The production and packaging of modern medicines would not be possible without industrial gases. Furthermore, the development of new pharmaceuticals relies heavily on modern laboratory equipment for which specialty gases are essential.
Many medicines are packed in so-called blister packs where each tablet is individually enclosed between a plastic case and foil. This packaging is filled with pharmaceutical grade nitrogen, which is an inert gas. With such packaging air is not in contact with the medicine, so oxidation of the medicine is therefore prevented.
Biotechnology plays a critical role in the production of modern medicines. Large fermentation tanks are used for commercial scale production of pharmaceuticals. With a desire to do more with less, it is becoming increasingly common to intensify the bioreactor process with the use of oxygen-enriched air to feed the aerobic fermentation processes. Liquid oxygen can be supplied for this purpose and the use of vapourisers between the liquid tank and the bioreactor ensure that the oxygen arrives into the fermentation broth at a suitable temperature.
Many solvents are used in biotechnology. For example the selective separation of various organic chemicals from a fermentation broth might rely on solvent extraction processes.
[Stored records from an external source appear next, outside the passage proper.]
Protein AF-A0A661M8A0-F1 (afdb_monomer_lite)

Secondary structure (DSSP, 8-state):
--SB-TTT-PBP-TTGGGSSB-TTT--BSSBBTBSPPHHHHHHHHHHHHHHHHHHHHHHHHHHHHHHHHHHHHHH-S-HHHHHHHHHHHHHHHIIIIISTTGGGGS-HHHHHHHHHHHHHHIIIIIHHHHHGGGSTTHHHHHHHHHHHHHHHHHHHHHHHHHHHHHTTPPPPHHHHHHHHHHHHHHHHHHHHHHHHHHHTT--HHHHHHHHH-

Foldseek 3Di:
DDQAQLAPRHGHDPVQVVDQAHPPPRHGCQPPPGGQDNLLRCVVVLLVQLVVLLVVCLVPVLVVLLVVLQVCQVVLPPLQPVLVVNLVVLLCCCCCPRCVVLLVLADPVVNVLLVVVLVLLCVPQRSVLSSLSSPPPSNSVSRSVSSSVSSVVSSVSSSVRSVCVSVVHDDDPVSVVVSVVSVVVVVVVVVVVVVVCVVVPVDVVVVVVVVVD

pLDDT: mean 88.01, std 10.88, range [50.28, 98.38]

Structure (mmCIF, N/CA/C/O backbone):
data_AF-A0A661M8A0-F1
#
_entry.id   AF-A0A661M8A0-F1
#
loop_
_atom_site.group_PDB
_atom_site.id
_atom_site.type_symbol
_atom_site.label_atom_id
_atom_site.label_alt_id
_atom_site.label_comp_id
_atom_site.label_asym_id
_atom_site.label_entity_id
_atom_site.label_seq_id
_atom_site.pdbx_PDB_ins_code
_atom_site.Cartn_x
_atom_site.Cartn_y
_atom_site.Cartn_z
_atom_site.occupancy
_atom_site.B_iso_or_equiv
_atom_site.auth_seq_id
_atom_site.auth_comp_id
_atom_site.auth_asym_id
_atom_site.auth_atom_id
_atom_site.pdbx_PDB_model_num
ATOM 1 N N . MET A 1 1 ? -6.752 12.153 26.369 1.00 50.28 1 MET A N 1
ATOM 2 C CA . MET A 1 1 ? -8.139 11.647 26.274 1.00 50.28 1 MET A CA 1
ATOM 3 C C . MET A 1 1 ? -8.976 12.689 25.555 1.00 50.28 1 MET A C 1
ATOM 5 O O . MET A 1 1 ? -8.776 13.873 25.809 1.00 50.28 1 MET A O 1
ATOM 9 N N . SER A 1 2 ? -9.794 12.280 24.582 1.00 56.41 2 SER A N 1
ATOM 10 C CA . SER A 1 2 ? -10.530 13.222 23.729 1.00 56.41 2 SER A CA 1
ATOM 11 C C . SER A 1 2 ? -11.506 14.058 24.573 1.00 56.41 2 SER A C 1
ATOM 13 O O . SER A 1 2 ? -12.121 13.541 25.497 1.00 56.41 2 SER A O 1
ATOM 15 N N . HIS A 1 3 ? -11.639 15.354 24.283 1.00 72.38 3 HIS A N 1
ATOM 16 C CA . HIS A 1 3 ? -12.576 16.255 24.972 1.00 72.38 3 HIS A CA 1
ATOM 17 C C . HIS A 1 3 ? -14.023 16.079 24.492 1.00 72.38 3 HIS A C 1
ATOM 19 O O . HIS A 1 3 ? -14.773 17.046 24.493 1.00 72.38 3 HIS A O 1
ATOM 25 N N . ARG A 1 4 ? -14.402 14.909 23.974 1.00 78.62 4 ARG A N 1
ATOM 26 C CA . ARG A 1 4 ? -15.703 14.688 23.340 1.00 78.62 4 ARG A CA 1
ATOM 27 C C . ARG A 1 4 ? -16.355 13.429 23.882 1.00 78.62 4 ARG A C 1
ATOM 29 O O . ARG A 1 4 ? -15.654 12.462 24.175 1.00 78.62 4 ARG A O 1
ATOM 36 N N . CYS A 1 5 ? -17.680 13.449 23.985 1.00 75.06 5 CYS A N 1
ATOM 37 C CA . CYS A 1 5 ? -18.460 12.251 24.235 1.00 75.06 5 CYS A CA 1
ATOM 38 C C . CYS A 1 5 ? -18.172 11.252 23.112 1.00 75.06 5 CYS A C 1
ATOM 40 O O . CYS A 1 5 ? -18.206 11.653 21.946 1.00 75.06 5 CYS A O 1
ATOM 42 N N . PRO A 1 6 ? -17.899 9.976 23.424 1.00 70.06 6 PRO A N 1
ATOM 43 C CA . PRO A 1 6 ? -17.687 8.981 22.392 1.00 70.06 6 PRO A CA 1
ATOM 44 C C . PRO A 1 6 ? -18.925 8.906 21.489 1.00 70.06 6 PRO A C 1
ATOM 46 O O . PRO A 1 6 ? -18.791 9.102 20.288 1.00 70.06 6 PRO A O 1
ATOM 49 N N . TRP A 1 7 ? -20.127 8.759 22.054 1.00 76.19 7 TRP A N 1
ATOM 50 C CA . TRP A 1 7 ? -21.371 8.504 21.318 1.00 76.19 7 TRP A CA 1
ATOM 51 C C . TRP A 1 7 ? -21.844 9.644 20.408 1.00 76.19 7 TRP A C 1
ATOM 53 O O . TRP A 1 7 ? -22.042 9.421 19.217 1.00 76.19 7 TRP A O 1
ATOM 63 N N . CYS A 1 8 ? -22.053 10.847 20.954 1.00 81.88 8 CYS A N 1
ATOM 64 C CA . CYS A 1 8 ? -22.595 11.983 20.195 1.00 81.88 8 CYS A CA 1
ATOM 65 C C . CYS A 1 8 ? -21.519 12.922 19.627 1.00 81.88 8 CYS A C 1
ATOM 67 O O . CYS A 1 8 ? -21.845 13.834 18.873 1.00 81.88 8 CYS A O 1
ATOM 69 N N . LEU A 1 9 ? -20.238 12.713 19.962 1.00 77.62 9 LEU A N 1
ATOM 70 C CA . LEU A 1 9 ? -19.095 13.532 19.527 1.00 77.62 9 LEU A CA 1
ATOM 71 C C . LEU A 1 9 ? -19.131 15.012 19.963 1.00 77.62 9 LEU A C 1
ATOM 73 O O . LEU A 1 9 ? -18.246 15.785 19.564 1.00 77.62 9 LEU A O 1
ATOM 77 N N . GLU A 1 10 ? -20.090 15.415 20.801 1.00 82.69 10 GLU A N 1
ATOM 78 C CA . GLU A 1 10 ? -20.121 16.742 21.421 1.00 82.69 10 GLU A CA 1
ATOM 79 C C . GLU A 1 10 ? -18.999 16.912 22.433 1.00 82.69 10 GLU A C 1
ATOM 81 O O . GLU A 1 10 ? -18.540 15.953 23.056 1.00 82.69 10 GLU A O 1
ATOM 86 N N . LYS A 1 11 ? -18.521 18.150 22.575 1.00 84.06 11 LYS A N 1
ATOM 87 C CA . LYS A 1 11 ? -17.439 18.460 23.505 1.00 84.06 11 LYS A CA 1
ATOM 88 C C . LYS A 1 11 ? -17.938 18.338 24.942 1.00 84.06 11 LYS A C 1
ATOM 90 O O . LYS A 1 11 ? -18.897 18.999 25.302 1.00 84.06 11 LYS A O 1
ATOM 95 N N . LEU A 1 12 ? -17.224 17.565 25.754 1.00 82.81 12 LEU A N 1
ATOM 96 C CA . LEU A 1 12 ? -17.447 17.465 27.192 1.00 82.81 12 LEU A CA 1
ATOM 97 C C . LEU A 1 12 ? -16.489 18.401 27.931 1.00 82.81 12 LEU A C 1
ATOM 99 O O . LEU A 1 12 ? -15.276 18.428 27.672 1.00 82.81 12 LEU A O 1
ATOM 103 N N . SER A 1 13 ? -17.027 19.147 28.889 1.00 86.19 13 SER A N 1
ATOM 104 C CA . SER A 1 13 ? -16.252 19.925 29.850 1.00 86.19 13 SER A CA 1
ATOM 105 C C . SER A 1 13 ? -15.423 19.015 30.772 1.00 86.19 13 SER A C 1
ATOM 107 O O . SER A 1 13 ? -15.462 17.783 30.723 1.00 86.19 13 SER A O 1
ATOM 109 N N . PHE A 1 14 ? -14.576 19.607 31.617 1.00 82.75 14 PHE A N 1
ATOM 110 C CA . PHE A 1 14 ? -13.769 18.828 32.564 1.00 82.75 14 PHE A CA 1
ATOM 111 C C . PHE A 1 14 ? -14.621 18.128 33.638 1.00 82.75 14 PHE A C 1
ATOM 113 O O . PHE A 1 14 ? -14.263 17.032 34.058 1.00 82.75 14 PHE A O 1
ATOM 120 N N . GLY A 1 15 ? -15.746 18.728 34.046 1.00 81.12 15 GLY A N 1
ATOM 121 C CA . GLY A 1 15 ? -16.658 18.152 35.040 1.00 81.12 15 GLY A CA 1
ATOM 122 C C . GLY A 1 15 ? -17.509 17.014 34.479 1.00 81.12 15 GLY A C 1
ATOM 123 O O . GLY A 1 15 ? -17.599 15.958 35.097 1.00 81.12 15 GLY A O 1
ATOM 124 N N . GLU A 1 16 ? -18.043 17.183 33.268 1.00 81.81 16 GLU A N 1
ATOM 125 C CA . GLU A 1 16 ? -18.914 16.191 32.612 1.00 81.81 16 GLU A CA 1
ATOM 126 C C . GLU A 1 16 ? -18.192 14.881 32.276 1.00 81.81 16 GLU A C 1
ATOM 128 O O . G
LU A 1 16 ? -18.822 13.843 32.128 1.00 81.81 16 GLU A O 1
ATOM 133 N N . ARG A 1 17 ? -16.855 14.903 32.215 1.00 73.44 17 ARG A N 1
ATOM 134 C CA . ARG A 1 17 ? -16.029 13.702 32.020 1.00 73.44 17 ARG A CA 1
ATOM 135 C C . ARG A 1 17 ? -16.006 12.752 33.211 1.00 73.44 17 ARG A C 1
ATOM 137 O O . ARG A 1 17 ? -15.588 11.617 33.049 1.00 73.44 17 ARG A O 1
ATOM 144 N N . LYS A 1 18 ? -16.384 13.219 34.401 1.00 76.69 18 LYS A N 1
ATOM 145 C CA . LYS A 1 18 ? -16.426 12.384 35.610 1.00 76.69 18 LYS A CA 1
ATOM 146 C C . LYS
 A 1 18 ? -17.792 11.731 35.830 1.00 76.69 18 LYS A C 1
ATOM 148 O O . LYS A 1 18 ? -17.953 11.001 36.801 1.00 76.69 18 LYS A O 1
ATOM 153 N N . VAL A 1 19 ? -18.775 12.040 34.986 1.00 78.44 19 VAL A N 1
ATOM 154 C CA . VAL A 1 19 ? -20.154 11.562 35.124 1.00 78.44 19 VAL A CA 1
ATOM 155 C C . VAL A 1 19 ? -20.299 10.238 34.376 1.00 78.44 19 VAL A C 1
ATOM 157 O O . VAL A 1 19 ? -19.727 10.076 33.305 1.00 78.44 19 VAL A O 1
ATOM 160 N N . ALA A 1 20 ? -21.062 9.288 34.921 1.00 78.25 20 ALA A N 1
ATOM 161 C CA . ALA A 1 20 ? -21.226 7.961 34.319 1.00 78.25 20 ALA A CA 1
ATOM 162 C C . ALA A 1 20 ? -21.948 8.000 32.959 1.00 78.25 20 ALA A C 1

These solvents are often volatile organic compounds which evaporate when in use. Recovery of the solvents can be achieved with extreme effectiveness using cryogenic processes where the cooling energy is supplied by liquid nitrogen. Solvent condensation in this way results in less wastage of expensive processing agents and also reduces potentially harmful emissions to the ambient air which could be a nuisance odour to local housing, harmful to employees or damaging to the environment.
The invention of new pharmaceutical drugs is a time-consuming process involving the screening of millions of molecules to arrive at one or two chemicals that may have the desired therapeutic effect. These chemicals may then enter production and clinical trials with patients in hospitals. The initial phase of drug discovery work takes place outside of the hospital in research centres packed with the latest analytical instrumentation. A common device used in pharmaceutical research is the nuclear magnetic resonance spectrometer (NMR) which requires liquid helium to activate its superconducting magnet that is the source of the energy field used to form spectral images of the compounds to be analysed.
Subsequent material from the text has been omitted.